Task brief → Beginning at the line that contains "ATOM 124 N N", reproduce the entries below exactly, ending with the line that contains "ATOM 132 C CA". Omit each picture.

Data to use →

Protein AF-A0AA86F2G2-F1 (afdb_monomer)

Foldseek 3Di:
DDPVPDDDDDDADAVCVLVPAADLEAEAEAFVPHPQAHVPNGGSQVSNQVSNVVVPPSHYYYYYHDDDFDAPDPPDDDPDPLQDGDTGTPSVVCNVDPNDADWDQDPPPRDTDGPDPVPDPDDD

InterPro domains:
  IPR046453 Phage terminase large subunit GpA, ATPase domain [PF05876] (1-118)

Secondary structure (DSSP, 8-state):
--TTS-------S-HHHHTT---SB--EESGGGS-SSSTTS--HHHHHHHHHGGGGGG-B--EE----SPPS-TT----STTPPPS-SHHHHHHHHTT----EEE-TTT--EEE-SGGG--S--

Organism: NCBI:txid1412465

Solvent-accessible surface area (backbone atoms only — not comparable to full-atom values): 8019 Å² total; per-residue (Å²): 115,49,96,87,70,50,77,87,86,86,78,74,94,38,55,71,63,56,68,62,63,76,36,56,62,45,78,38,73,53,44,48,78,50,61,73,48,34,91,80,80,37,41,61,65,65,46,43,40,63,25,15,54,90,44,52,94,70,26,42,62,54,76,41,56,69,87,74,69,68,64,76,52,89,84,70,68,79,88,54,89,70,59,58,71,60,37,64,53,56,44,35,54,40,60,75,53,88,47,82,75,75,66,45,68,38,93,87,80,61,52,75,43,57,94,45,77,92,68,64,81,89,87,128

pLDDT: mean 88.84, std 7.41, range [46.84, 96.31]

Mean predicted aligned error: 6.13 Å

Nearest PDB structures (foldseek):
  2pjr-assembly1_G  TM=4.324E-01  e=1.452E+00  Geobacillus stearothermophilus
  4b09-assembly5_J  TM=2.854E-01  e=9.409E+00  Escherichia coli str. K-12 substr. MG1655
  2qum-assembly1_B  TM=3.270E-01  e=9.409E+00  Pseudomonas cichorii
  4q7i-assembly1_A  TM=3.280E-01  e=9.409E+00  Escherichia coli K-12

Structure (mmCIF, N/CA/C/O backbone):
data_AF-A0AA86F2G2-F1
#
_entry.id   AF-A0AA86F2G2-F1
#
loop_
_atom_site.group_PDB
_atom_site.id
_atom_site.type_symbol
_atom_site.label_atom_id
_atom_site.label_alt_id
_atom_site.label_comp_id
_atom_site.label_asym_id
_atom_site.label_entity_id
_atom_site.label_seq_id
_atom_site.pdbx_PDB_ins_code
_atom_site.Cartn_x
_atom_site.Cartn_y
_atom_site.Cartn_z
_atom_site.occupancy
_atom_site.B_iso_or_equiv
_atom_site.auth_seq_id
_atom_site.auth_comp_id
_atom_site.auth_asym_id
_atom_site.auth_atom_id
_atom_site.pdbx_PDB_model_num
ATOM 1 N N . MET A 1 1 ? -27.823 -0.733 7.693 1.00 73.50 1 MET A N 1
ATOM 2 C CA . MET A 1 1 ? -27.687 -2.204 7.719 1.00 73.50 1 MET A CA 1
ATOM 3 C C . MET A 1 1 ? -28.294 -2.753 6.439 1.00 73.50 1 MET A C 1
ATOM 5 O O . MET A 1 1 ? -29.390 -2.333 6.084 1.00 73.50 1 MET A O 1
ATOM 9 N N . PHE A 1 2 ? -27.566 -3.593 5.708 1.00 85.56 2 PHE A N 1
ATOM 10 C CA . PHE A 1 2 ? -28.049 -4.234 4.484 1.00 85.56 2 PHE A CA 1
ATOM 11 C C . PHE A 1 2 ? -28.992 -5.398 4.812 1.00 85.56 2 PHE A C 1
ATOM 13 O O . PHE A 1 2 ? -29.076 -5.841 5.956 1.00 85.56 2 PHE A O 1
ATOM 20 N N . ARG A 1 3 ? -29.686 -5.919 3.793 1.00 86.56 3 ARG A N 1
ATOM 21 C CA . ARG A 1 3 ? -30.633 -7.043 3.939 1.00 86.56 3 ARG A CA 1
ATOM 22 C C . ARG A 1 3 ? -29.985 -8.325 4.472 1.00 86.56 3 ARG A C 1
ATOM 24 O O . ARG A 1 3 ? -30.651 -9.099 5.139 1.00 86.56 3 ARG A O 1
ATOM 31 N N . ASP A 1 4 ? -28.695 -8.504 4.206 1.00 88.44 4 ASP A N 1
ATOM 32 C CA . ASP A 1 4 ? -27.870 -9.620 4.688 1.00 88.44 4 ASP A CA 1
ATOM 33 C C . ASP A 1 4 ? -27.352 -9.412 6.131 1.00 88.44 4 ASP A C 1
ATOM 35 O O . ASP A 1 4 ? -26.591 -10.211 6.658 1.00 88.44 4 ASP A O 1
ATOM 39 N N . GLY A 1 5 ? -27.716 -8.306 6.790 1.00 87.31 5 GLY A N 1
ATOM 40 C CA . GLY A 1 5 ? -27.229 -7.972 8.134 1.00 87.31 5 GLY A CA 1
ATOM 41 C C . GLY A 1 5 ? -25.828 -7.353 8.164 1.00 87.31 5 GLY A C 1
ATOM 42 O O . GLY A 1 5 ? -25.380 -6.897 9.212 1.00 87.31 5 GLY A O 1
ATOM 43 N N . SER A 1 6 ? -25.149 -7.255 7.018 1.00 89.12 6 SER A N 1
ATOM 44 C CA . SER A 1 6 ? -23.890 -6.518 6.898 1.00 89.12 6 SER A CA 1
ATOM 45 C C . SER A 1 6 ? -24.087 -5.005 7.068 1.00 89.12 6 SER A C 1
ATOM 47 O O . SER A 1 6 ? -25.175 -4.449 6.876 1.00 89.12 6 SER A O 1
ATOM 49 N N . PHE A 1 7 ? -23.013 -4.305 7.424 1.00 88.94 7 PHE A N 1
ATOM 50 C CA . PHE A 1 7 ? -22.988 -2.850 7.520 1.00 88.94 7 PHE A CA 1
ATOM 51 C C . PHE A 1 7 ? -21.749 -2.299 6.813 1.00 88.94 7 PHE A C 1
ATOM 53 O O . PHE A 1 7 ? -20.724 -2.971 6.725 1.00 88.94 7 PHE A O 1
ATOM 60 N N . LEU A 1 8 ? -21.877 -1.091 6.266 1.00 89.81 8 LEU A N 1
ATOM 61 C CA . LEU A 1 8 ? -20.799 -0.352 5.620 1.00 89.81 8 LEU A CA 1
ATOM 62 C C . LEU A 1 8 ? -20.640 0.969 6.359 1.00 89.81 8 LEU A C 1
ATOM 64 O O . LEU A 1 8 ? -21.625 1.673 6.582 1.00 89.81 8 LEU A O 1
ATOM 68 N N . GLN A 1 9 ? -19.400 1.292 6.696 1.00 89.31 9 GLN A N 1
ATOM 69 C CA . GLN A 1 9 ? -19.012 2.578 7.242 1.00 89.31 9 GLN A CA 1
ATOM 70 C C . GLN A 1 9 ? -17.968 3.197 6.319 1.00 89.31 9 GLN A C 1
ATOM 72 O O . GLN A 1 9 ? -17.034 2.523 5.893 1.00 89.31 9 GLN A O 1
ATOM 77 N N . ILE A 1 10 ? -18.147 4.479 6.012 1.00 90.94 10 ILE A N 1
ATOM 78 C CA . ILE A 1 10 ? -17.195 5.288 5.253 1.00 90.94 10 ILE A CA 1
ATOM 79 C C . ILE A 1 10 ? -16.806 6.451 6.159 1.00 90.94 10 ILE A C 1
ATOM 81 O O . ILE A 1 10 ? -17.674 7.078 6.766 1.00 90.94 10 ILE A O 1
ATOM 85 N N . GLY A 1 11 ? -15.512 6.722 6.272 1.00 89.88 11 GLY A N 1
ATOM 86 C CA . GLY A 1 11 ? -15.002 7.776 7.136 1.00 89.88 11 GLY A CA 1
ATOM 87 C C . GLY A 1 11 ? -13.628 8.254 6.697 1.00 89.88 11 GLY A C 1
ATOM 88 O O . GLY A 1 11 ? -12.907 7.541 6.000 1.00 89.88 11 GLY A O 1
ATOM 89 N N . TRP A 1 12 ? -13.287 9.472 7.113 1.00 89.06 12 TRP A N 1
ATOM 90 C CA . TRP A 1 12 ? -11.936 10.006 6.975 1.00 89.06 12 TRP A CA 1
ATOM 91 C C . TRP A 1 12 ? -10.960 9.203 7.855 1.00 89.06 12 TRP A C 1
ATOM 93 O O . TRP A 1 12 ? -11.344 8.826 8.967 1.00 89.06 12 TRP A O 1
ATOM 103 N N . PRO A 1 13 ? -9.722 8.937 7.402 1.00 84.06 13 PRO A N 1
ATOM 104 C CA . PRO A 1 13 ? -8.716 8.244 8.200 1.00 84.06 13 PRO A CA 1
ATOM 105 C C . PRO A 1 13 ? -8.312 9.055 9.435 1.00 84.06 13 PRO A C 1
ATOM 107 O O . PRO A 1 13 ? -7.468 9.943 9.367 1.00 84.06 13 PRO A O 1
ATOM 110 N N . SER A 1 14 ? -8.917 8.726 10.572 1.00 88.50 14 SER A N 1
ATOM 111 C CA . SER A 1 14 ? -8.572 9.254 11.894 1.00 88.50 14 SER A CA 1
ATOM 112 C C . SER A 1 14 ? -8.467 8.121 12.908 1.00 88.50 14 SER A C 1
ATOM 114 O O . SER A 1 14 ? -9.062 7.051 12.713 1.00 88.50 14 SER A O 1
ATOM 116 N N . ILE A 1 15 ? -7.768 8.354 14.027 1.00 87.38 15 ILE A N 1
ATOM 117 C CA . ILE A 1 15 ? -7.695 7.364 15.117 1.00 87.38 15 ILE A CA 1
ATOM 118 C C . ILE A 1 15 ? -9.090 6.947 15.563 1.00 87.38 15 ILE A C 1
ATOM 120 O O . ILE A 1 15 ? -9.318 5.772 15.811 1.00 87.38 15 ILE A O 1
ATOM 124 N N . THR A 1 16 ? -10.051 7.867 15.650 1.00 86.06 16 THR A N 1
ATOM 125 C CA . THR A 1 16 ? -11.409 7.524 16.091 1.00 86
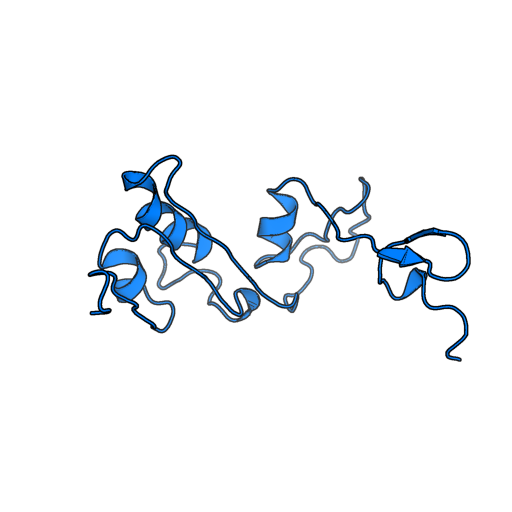.06 16 THR A CA 1
ATOM 126 C C . THR A 1 16 ? -12.052 6.470 15.189 1.00 86.06 16 THR A C 1
ATOM 128 O O . THR A 1 16 ? -12.697 5.551 15.691 1.00 86.06 16 THR A O 1
ATOM 131 N N . VAL A 1 17 ? -11.844 6.555 13.871 1.00 85.75 17 VAL A N 1
ATOM 132 C CA . VAL A 1 17 ? -12.352 5.560 12.915 1.00 85.75 17 VAL A CA 1
ATOM 133 C C . VAL A 1 17 ? -11.581 4.245 13.045 1.00 85.75 17 VAL A C 1
ATOM 135 O O . VAL A 1 17 ? -12.198 3.183 13.148 1.00 85.75 17 VAL A O 1
ATOM 138 N N . PHE A 1 18 ? -10.248 4.302 13.118 1.00 84.88 18 PHE A N 1
ATOM 139 C CA . PHE A 1 18 ? -9.403 3.108 13.232 1.00 84.88 18 PHE A CA 1
ATOM 140 C C . PHE A 1 18 ? -9.440 2.430 14.603 1.00 84.88 18 PHE A C 1
ATOM 142 O O . PHE A 1 18 ? -9.087 1.260 14.700 1.00 84.88 18 PHE A O 1
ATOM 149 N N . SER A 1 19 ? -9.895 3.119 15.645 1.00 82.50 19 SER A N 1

Solution for this exercise →
ATOM 124 N N . THR A 1 16 ? -10.051 7.867 15.650 1.00 86.06 16 THR A N 1
ATOM 125 C CA . THR A 1 16 ? -11.409 7.524 16.091 1.00 86
.06 16 THR A CA 1
ATOM 126 C C . THR A 1 16 ? -12.052 6.470 15.189 1.00 86.06 16 THR A C 1
ATOM 128 O O . THR A 1 16 ? -12.697 5.551 15.691 1.00 86.06 16 THR A O 1
ATOM 131 N N . VAL A 1 17 ? -11.844 6.555 13.871 1.00 85.75 17 VAL A N 1
ATOM 132 C CA . VAL A 1 17 ? -12.352 5.560 12.915 1.00 85.75 17 VAL A CA 1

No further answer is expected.